• _PROVIDED DATA_:
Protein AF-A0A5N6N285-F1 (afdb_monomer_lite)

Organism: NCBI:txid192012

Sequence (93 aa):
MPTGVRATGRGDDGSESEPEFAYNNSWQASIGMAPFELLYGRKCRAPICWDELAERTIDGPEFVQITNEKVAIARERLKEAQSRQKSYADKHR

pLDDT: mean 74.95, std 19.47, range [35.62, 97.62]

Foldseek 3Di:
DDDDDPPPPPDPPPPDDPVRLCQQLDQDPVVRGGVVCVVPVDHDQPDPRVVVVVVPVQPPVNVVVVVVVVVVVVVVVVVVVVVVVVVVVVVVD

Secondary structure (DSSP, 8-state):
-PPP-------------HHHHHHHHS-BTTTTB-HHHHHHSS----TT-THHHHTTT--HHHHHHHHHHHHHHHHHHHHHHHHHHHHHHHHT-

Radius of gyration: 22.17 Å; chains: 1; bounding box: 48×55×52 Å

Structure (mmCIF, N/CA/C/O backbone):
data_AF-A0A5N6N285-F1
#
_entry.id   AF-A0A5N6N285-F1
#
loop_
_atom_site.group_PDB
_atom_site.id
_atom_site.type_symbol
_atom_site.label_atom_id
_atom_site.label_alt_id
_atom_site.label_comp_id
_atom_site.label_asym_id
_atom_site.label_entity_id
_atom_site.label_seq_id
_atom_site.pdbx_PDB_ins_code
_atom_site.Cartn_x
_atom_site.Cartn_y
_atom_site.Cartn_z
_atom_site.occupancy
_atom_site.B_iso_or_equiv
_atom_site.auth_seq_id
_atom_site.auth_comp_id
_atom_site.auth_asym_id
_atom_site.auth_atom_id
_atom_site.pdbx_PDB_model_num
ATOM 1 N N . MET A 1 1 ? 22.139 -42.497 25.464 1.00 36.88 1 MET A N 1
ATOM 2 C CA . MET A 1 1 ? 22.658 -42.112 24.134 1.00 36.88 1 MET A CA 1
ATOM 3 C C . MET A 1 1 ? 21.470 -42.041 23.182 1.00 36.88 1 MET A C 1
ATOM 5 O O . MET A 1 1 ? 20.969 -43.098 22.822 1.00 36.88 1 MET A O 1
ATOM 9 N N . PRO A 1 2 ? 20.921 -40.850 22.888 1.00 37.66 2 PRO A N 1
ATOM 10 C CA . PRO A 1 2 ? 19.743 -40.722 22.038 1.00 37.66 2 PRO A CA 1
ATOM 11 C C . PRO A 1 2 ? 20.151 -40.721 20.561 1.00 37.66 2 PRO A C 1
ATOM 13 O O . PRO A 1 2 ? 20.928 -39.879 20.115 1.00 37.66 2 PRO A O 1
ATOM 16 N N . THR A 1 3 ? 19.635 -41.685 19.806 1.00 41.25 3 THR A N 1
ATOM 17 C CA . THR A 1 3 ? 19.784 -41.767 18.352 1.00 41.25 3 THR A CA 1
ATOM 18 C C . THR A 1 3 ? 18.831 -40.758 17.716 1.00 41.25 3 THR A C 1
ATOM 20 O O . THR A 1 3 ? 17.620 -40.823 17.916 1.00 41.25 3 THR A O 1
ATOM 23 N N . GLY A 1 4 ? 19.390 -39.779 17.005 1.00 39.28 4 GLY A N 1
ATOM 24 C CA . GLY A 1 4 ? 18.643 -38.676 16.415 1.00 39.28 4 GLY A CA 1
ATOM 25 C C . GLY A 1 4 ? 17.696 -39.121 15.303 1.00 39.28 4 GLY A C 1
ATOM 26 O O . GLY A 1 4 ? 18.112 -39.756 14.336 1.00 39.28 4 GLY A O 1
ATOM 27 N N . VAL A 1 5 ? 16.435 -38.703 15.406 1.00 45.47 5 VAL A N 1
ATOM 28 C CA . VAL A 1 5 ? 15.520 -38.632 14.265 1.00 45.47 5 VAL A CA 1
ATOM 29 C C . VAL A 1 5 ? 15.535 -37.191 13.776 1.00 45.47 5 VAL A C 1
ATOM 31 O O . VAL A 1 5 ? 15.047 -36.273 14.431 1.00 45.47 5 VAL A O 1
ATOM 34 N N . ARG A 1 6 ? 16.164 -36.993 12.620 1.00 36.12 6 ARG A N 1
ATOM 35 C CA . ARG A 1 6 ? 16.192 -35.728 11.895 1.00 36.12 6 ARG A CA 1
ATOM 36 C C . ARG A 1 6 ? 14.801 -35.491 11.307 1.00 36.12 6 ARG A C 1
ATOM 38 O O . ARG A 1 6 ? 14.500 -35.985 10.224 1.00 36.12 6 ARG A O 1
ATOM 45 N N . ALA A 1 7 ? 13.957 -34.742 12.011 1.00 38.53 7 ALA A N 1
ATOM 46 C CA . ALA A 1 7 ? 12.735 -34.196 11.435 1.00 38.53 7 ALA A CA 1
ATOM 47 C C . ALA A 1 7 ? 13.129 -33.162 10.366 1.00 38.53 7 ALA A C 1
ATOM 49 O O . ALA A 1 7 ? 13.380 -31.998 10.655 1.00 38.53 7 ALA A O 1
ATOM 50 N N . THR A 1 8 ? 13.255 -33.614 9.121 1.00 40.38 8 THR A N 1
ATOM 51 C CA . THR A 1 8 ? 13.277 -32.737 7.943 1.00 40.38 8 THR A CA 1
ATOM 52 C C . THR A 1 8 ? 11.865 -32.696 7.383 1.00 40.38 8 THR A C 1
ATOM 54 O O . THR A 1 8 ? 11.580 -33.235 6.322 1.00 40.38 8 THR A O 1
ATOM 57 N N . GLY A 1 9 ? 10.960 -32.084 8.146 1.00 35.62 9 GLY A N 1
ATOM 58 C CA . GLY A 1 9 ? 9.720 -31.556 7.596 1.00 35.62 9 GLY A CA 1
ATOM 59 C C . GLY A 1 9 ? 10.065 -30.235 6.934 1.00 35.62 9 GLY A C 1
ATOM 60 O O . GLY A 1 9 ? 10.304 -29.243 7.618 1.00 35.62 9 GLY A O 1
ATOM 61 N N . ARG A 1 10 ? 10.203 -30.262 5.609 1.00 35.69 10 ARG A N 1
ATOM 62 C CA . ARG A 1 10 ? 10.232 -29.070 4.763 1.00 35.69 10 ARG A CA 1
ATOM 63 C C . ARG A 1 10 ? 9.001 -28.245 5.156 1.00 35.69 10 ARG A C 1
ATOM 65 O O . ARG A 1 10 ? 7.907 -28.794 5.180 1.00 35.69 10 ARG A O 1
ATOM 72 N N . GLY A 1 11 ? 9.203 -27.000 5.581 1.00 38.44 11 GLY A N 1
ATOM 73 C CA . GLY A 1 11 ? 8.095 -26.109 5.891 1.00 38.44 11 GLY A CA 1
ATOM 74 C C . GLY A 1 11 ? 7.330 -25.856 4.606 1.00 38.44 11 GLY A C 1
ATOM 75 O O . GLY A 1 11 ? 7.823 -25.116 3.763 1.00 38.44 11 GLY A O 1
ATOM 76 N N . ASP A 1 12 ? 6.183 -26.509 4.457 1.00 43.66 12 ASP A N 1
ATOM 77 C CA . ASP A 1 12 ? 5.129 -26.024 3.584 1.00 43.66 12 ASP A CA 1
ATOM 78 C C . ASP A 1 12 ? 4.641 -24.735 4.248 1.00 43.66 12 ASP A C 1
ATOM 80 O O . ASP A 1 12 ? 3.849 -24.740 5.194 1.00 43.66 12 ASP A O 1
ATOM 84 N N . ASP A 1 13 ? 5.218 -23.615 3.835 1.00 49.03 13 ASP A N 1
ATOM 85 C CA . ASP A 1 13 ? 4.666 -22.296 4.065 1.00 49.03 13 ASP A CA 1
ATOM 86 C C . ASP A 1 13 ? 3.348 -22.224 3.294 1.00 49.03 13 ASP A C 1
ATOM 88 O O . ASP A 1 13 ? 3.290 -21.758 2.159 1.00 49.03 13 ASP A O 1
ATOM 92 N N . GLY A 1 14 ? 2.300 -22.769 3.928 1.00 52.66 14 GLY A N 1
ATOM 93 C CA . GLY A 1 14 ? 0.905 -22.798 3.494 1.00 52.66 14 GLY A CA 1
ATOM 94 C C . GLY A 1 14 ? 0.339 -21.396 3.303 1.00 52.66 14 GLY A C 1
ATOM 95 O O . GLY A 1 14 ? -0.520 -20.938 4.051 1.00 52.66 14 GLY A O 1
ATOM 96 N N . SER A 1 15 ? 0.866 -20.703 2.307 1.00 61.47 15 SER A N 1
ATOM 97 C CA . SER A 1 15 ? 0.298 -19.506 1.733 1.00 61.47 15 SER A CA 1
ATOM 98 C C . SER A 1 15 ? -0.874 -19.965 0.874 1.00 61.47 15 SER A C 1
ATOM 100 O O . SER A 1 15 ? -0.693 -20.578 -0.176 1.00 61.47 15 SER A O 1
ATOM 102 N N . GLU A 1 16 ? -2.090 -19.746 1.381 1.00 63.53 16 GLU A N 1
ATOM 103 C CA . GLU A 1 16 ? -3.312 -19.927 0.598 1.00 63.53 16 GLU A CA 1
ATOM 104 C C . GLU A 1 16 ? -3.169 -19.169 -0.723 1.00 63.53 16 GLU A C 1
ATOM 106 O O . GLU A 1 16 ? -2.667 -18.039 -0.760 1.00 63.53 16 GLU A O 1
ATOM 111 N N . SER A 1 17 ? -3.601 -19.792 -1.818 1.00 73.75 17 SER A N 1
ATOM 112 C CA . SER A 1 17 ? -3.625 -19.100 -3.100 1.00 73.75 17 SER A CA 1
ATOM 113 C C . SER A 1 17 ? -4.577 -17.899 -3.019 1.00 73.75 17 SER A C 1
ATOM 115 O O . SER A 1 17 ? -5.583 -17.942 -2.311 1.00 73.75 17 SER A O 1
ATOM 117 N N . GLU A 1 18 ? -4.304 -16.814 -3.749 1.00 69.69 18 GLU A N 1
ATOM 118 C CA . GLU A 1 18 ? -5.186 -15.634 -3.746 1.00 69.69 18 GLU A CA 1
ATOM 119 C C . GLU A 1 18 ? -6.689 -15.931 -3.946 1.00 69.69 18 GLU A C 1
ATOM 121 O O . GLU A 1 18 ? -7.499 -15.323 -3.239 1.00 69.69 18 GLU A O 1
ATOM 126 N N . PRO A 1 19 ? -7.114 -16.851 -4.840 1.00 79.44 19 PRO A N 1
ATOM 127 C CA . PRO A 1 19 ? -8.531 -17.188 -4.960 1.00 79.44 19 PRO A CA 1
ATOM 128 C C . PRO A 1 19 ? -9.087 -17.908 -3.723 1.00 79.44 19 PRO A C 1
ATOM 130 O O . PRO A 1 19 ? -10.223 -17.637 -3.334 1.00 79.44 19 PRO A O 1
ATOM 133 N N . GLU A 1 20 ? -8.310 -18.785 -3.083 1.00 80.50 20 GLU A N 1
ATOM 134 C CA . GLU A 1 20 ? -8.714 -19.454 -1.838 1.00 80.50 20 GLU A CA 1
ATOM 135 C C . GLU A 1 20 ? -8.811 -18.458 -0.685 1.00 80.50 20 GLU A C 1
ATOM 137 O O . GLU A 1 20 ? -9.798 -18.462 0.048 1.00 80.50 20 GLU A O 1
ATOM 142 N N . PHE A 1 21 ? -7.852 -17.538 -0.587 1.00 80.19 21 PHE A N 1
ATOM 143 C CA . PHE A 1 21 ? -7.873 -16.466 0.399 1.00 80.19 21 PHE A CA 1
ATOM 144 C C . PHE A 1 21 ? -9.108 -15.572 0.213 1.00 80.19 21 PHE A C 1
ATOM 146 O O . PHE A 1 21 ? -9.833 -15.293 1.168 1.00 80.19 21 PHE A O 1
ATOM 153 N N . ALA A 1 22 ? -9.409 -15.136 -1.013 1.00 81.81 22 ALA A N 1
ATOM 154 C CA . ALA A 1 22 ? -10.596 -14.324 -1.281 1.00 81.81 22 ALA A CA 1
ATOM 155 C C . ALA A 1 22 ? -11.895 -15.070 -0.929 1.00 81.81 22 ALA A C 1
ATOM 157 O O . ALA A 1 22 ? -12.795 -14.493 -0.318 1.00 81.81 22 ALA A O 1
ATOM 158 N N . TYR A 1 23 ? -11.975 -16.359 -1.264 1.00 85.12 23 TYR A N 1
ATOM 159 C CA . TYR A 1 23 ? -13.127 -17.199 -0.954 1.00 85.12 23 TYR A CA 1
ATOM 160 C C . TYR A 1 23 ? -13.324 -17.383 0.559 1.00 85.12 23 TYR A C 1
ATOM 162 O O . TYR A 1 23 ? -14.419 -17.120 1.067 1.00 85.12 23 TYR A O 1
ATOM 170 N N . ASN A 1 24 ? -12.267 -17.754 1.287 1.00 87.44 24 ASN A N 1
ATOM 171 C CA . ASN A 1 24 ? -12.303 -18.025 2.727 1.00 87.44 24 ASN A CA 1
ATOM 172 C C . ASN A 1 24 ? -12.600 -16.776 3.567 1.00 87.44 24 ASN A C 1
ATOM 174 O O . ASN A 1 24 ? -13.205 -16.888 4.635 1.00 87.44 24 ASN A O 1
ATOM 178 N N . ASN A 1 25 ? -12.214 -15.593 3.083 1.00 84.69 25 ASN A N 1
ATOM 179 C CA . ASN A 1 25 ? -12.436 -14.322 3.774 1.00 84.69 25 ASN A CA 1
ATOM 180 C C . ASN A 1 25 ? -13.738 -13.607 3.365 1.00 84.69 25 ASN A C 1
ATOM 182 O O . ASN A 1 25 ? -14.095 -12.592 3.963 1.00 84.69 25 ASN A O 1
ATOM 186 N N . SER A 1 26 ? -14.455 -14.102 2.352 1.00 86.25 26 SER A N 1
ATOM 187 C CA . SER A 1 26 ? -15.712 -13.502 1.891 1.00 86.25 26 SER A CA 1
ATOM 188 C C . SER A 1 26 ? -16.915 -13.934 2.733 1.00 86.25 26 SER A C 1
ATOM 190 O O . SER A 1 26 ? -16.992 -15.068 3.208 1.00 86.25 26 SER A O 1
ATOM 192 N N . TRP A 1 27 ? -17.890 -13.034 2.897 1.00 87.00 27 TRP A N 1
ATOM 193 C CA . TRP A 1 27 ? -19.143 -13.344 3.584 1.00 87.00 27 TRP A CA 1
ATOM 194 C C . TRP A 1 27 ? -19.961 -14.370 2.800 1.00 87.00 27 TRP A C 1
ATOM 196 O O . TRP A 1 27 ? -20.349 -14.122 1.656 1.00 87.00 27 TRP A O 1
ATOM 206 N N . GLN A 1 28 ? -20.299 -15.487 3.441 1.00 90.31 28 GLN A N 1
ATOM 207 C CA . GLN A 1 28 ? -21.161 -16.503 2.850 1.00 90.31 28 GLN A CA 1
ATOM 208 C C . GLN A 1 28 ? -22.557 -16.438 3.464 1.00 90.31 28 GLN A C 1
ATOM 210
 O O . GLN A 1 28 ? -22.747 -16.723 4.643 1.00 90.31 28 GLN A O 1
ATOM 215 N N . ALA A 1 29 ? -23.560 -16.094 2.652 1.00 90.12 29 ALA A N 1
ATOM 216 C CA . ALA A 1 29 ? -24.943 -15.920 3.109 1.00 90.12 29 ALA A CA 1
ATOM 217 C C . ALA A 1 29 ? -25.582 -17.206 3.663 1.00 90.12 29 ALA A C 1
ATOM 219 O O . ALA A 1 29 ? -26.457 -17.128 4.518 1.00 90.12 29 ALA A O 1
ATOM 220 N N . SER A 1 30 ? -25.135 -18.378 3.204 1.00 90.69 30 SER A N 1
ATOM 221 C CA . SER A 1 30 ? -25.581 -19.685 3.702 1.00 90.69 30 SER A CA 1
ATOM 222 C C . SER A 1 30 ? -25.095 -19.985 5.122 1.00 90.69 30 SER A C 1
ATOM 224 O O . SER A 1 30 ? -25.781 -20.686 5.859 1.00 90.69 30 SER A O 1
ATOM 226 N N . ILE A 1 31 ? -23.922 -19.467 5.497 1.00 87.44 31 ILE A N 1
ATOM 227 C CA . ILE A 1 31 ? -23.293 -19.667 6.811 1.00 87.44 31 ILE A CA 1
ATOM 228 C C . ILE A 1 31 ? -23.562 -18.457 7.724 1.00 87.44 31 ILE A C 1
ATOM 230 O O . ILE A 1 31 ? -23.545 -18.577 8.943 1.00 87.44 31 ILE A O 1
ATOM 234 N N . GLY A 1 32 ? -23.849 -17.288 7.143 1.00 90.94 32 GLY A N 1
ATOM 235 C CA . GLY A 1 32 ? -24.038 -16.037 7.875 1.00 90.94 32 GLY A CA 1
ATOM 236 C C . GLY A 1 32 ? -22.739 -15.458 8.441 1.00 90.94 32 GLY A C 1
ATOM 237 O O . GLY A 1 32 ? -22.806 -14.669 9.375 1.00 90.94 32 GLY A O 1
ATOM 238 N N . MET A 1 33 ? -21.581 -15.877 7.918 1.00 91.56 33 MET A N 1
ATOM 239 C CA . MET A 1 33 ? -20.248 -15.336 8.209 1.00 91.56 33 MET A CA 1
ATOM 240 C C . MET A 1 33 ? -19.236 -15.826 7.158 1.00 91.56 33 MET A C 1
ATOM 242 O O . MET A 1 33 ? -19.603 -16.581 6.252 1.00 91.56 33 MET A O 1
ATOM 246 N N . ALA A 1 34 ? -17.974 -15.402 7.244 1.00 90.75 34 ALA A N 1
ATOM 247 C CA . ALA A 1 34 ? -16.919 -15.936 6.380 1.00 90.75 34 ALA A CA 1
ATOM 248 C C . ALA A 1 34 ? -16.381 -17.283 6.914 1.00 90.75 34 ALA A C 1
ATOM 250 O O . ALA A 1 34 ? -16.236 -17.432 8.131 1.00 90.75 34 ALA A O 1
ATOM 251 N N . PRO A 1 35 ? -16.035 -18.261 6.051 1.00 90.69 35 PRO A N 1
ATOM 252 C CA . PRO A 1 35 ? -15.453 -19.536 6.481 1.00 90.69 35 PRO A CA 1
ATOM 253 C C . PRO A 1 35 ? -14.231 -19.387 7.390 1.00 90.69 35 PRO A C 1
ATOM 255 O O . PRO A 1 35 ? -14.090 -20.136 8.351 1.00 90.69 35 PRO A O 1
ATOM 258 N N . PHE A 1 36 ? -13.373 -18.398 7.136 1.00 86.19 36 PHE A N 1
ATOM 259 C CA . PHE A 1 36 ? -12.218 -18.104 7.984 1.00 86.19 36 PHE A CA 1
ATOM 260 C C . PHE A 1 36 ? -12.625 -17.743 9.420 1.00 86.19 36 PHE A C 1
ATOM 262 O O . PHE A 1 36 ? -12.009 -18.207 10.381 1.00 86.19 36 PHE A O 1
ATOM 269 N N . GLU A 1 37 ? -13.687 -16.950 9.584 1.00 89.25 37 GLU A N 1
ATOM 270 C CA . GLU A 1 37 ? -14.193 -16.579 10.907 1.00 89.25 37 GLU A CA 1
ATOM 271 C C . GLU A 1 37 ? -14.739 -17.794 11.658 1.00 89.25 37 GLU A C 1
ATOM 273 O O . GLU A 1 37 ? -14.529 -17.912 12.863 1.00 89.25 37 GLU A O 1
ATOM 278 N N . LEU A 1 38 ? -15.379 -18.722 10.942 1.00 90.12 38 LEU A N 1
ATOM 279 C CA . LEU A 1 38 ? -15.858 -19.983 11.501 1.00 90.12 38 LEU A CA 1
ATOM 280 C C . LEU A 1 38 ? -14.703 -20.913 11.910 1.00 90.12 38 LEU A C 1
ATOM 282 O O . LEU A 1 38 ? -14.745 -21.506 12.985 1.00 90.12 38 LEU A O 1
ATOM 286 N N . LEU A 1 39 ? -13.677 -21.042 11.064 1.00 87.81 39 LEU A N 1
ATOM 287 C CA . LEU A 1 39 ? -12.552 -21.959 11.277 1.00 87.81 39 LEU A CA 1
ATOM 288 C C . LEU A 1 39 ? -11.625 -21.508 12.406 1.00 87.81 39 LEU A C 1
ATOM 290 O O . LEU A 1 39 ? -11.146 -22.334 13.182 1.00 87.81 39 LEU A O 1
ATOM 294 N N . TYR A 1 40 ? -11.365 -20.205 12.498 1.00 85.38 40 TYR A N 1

• _DIRECTIONS FOR THIS TASK_:
Above are the entries. Output exactly the lines beginning with the line that has "ATOM 180 C C" and ending with the line that has "ATOM 207 C CA".

• _YOUR SOLUTION_:
ATOM 180 C C . ASN A 1 25 ? -13.738 -13.607 3.365 1.00 84.69 25 ASN A C 1
ATOM 182 O O . ASN A 1 25 ? -14.095 -12.592 3.963 1.00 84.69 25 ASN A O 1
ATOM 186 N N . SER A 1 26 ? -14.455 -14.102 2.352 1.00 86.25 26 SER A N 1
ATOM 187 C CA . SER A 1 26 ? -15.712 -13.502 1.891 1.00 86.25 26 SER A CA 1
ATOM 188 C C . SER A 1 26 ? -16.915 -13.934 2.733 1.00 86.25 26 SER A C 1
ATOM 190 O O . SER A 1 26 ? -16.992 -15.068 3.208 1.00 86.25 26 SER A O 1
ATOM 192 N N . TRP A 1 27 ? -17.890 -13.034 2.897 1.00 87.00 27 TRP A N 1
ATOM 193 C CA . TRP A 1 27 ? -19.143 -13.344 3.584 1.00 87.00 27 TRP A CA 1
ATOM 194 C C . TRP A 1 27 ? -19.961 -14.370 2.800 1.00 87.00 27 TRP A C 1
ATOM 196 O O . TRP A 1 27 ? -20.349 -14.122 1.656 1.00 87.00 27 TRP A O 1
ATOM 206 N N . GLN A 1 28 ? -20.299 -15.487 3.441 1.00 90.31 28 GLN A N 1
ATOM 207 C CA . GLN A 1 28 ? -21.161 -16.503 2.850 1.00 90.31 28 GLN A CA 1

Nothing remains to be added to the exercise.